[Extracted records]
BEGIN

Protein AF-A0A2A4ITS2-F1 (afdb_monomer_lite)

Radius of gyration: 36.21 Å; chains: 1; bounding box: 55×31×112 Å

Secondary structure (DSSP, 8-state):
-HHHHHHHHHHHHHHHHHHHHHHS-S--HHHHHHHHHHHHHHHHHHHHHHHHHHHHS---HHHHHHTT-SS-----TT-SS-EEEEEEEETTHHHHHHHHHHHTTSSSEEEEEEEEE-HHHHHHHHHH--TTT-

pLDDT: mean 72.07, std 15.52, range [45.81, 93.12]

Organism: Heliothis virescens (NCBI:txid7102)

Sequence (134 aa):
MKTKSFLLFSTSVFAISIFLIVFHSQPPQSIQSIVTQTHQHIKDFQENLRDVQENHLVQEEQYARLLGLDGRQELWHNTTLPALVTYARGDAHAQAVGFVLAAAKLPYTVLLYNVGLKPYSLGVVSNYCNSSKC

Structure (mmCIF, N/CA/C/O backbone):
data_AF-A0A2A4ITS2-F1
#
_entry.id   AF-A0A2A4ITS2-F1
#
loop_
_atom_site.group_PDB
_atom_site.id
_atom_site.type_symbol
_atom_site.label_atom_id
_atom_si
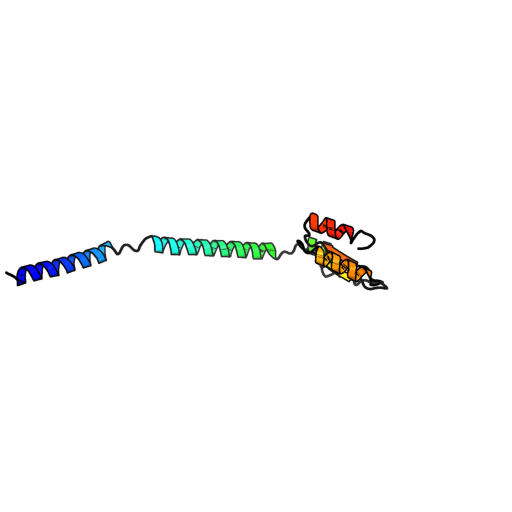te.label_alt_id
_atom_site.label_comp_id
_atom_site.label_asym_id
_atom_site.label_entity_id
_atom_site.label_seq_id
_atom_site.pdbx_PDB_ins_code
_atom_site.Cartn_x
_atom_site.Cartn_y
_atom_site.Cartn_z
_atom_site.occupancy
_atom_site.B_iso_or_equiv
_atom_site.auth_seq_id
_atom_site.auth_comp_id
_atom_site.auth_asym_id
_atom_site.auth_atom_id
_atom_site.pdbx_PDB_model_num
ATOM 1 N N . MET A 1 1 ? -32.119 -7.407 88.720 1.00 53.12 1 MET A N 1
ATOM 2 C CA . MET A 1 1 ? -32.390 -6.444 87.622 1.00 53.12 1 MET A CA 1
ATOM 3 C C . MET A 1 1 ? -31.419 -6.559 86.440 1.00 53.12 1 MET A C 1
ATOM 5 O O . MET A 1 1 ? -31.870 -6.385 85.320 1.00 53.12 1 MET A O 1
ATOM 9 N N . LYS A 1 2 ? -30.134 -6.908 86.636 1.00 57.84 2 LYS A N 1
ATOM 10 C CA . LYS A 1 2 ? -29.120 -6.925 85.558 1.00 57.84 2 LYS A CA 1
ATOM 11 C C . LYS A 1 2 ? -29.331 -7.970 84.441 1.00 57.84 2 LYS A C 1
ATOM 13 O O . LYS A 1 2 ? -29.087 -7.662 83.283 1.00 57.84 2 LYS A O 1
ATOM 18 N N . THR A 1 3 ? -29.835 -9.168 84.746 1.00 62.78 3 THR A N 1
ATOM 19 C CA . THR A 1 3 ? -30.018 -10.238 83.740 1.00 62.78 3 THR A CA 1
ATOM 20 C C . THR A 1 3 ? -31.201 -10.005 82.797 1.00 62.78 3 THR A C 1
ATOM 22 O O . THR A 1 3 ? -31.138 -10.401 81.640 1.00 62.78 3 THR A O 1
ATOM 25 N N . LYS A 1 4 ? -32.252 -9.302 83.247 1.00 65.62 4 LYS A N 1
ATOM 26 C CA . LYS A 1 4 ? -33.430 -8.982 82.420 1.00 65.62 4 LYS A CA 1
ATOM 27 C C . LYS A 1 4 ? -33.102 -7.972 81.312 1.00 65.62 4 LYS A C 1
ATOM 29 O O . LYS A 1 4 ? -33.513 -8.177 80.177 1.00 65.62 4 LYS A O 1
ATOM 34 N N . SER A 1 5 ? -32.308 -6.938 81.609 1.00 69.75 5 SER A N 1
ATOM 35 C CA . SER A 1 5 ? -31.832 -5.996 80.581 1.00 69.75 5 SER A CA 1
ATOM 36 C C . SER A 1 5 ? -30.888 -6.654 79.578 1.00 69.75 5 SER A C 1
ATOM 38 O O . SER A 1 5 ? -30.948 -6.331 78.398 1.00 69.75 5 SER A O 1
ATOM 40 N N . PHE A 1 6 ? -30.053 -7.599 80.018 1.00 73.06 6 PHE A N 1
ATOM 41 C CA . PHE A 1 6 ? -29.128 -8.295 79.122 1.00 73.06 6 PHE A CA 1
ATOM 42 C C . PHE A 1 6 ? -29.864 -9.213 78.133 1.00 73.06 6 PHE A C 1
ATOM 44 O O . PHE A 1 6 ? -29.527 -9.262 76.952 1.00 73.06 6 PHE A O 1
ATOM 51 N N . LEU A 1 7 ? -30.923 -9.883 78.599 1.00 79.25 7 LEU A N 1
ATOM 52 C CA . LEU A 1 7 ? -31.764 -10.756 77.775 1.00 79.25 7 LEU A CA 1
ATOM 53 C C . LEU A 1 7 ? -32.572 -9.950 76.739 1.00 79.25 7 LEU A C 1
ATOM 55 O O . LEU A 1 7 ? -32.652 -10.339 75.575 1.00 79.25 7 LEU A O 1
ATOM 59 N N . LEU A 1 8 ? -33.092 -8.778 77.124 1.00 78.50 8 LEU A N 1
ATOM 60 C CA . LEU A 1 8 ? -33.771 -7.857 76.201 1.00 78.50 8 LEU A CA 1
ATOM 61 C C . LEU A 1 8 ? -32.818 -7.263 75.154 1.00 78.50 8 LEU A C 1
ATOM 63 O O . LEU A 1 8 ? -33.183 -7.122 73.990 1.00 78.50 8 LEU A O 1
ATOM 67 N N . PHE A 1 9 ? -31.580 -6.953 75.542 1.00 82.12 9 PHE A N 1
ATOM 68 C CA . PHE A 1 9 ? -30.589 -6.435 74.603 1.00 82.12 9 PHE A CA 1
ATOM 69 C C . PHE A 1 9 ? -30.161 -7.503 73.588 1.00 82.12 9 PHE A C 1
ATOM 71 O O . PHE A 1 9 ? -30.144 -7.246 72.388 1.00 82.12 9 PHE A O 1
ATOM 78 N N . SER A 1 10 ? -29.892 -8.728 74.052 1.00 83.25 10 SER A N 1
ATOM 79 C CA . SER A 1 10 ? -29.517 -9.844 73.176 1.00 83.25 10 SER A CA 1
ATOM 80 C C . SER A 1 10 ? -30.631 -10.200 72.186 1.00 83.25 10 SER A C 1
ATOM 82 O O . SER A 1 10 ? -30.368 -10.335 70.992 1.00 83.25 10 SER A O 1
ATOM 84 N N . THR A 1 11 ? -31.882 -10.271 72.646 1.00 84.56 11 THR A N 1
ATOM 85 C CA . THR A 1 11 ? -33.031 -10.556 71.768 1.00 84.56 11 THR A CA 1
ATOM 86 C C . THR A 1 11 ? -33.282 -9.445 70.748 1.00 84.56 11 THR A C 1
ATOM 88 O O . THR A 1 11 ? -33.585 -9.749 69.598 1.00 84.56 11 THR A O 1
ATOM 91 N N . SER A 1 12 ? -33.070 -8.178 71.117 1.00 84.75 12 SER A N 1
ATOM 92 C CA . SER A 1 12 ? -33.147 -7.043 70.187 1.00 84.75 12 SER A CA 1
ATOM 93 C C . SER A 1 12 ? -32.093 -7.124 69.076 1.00 84.75 12 SER A C 1
ATOM 95 O O . SER A 1 12 ? -32.421 -6.995 67.897 1.00 84.75 12 SER A O 1
ATOM 97 N N . VAL A 1 13 ? -30.836 -7.432 69.419 1.00 88.38 13 VAL A N 1
ATOM 98 C CA . VAL A 1 13 ? -29.755 -7.584 68.427 1.00 88.38 13 VAL A CA 1
ATOM 99 C C . VAL A 1 13 ? -30.038 -8.747 67.470 1.00 88.38 13 VAL A C 1
ATOM 101 O O . VAL A 1 13 ? -29.841 -8.607 66.261 1.00 88.38 13 VAL A O 1
ATOM 104 N N . PHE A 1 14 ? -30.556 -9.870 67.978 1.00 87.94 14 PHE A N 1
ATOM 105 C CA . PHE A 1 14 ? -30.977 -11.002 67.145 1.00 87.94 14 PHE A CA 1
ATOM 106 C C . PHE A 1 14 ? -32.162 -10.654 66.233 1.00 87.94 14 PHE A C 1
ATOM 108 O O . PHE A 1 14 ? -32.155 -10.998 65.054 1.00 87.94 14 PHE A O 1
ATOM 115 N N . ALA A 1 15 ? -33.158 -9.927 66.738 1.00 86.12 15 ALA A N 1
ATOM 116 C CA . ALA A 1 15 ? -34.300 -9.507 65.932 1.00 86.12 15 ALA A CA 1
ATOM 117 C C . ALA A 1 15 ? -33.880 -8.553 64.803 1.00 86.12 15 ALA A C 1
ATOM 119 O O . ALA A 1 15 ? -34.291 -8.743 63.661 1.00 86.12 15 ALA A O 1
ATOM 120 N N . ILE A 1 16 ? -33.016 -7.575 65.094 1.00 85.94 16 ILE A N 1
ATOM 121 C CA . ILE A 1 16 ? -32.507 -6.617 64.100 1.00 85.94 16 ILE A CA 1
ATOM 122 C C . ILE A 1 16 ? -31.652 -7.323 63.043 1.00 85.94 16 ILE A C 1
ATOM 124 O O . ILE A 1 16 ? -31.780 -7.026 61.861 1.00 85.94 16 ILE A O 1
ATOM 128 N N . SER A 1 17 ? -30.810 -8.280 63.434 1.00 83.12 17 SER A N 1
ATOM 129 C CA . SER A 1 17 ? -29.986 -9.034 62.478 1.00 83.12 17 SER A CA 1
ATOM 130 C C . SER A 1 17 ? -30.824 -9.933 61.565 1.00 83.12 17 SER A C 1
ATOM 132 O O . SER A 1 17 ? -30.581 -9.952 60.360 1.00 83.12 17 SER A O 1
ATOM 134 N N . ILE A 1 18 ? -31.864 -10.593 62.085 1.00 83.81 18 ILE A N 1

END

PROBLEM DESCRIPTION » Without the pictures, give again exactly the lines above starting at the line containing "Organism: Heliothis virescens (NCBI:txid7102)" and ending at the line containing "ATOM 2 C CA".

OUTPUT OF THE EXERCISE »
Organism: Heliothis virescens (NCBI:txid7102)

Sequence (134 aa):
MKTKSFLLFSTSVFAISIFLIVFHSQPPQSIQSIVTQTHQHIKDFQENLRDVQENHLVQEEQYARLLGLDGRQELWHNTTLPALVTYARGDAHAQAVGFVLAAAKLPYTVLLYNVGLKPYSLGVVSNYCNSSKC

Structure (mmCIF, N/CA/C/O backbone):
data_AF-A0A2A4ITS2-F1
#
_entry.id   AF-A0A2A4ITS2-F1
#
loop_
_atom_site.group_PDB
_atom_site.id
_atom_site.type_symbol
_atom_site.label_atom_id
_atom_si
te.label_alt_id
_atom_site.label_comp_id
_atom_site.label_asym_id
_atom_site.label_entity_id
_atom_site.label_seq_id
_atom_site.pdbx_PDB_ins_code
_atom_site.Cartn_x
_atom_site.Cartn_y
_atom_site.Cartn_z
_atom_site.occupancy
_atom_site.B_iso_or_equiv
_atom_site.auth_seq_id
_atom_site.auth_comp_id
_atom_site.auth_asym_id
_atom_site.auth_atom_id
_atom_site.pdbx_PDB_model_num
ATOM 1 N N . MET A 1 1 ? -32.119 -7.407 88.720 1.00 53.12 1 MET A N 1
ATOM 2 C CA . MET A 1 1 ? -32.390 -6.444 87.622 1.00 53.12 1 MET A CA 1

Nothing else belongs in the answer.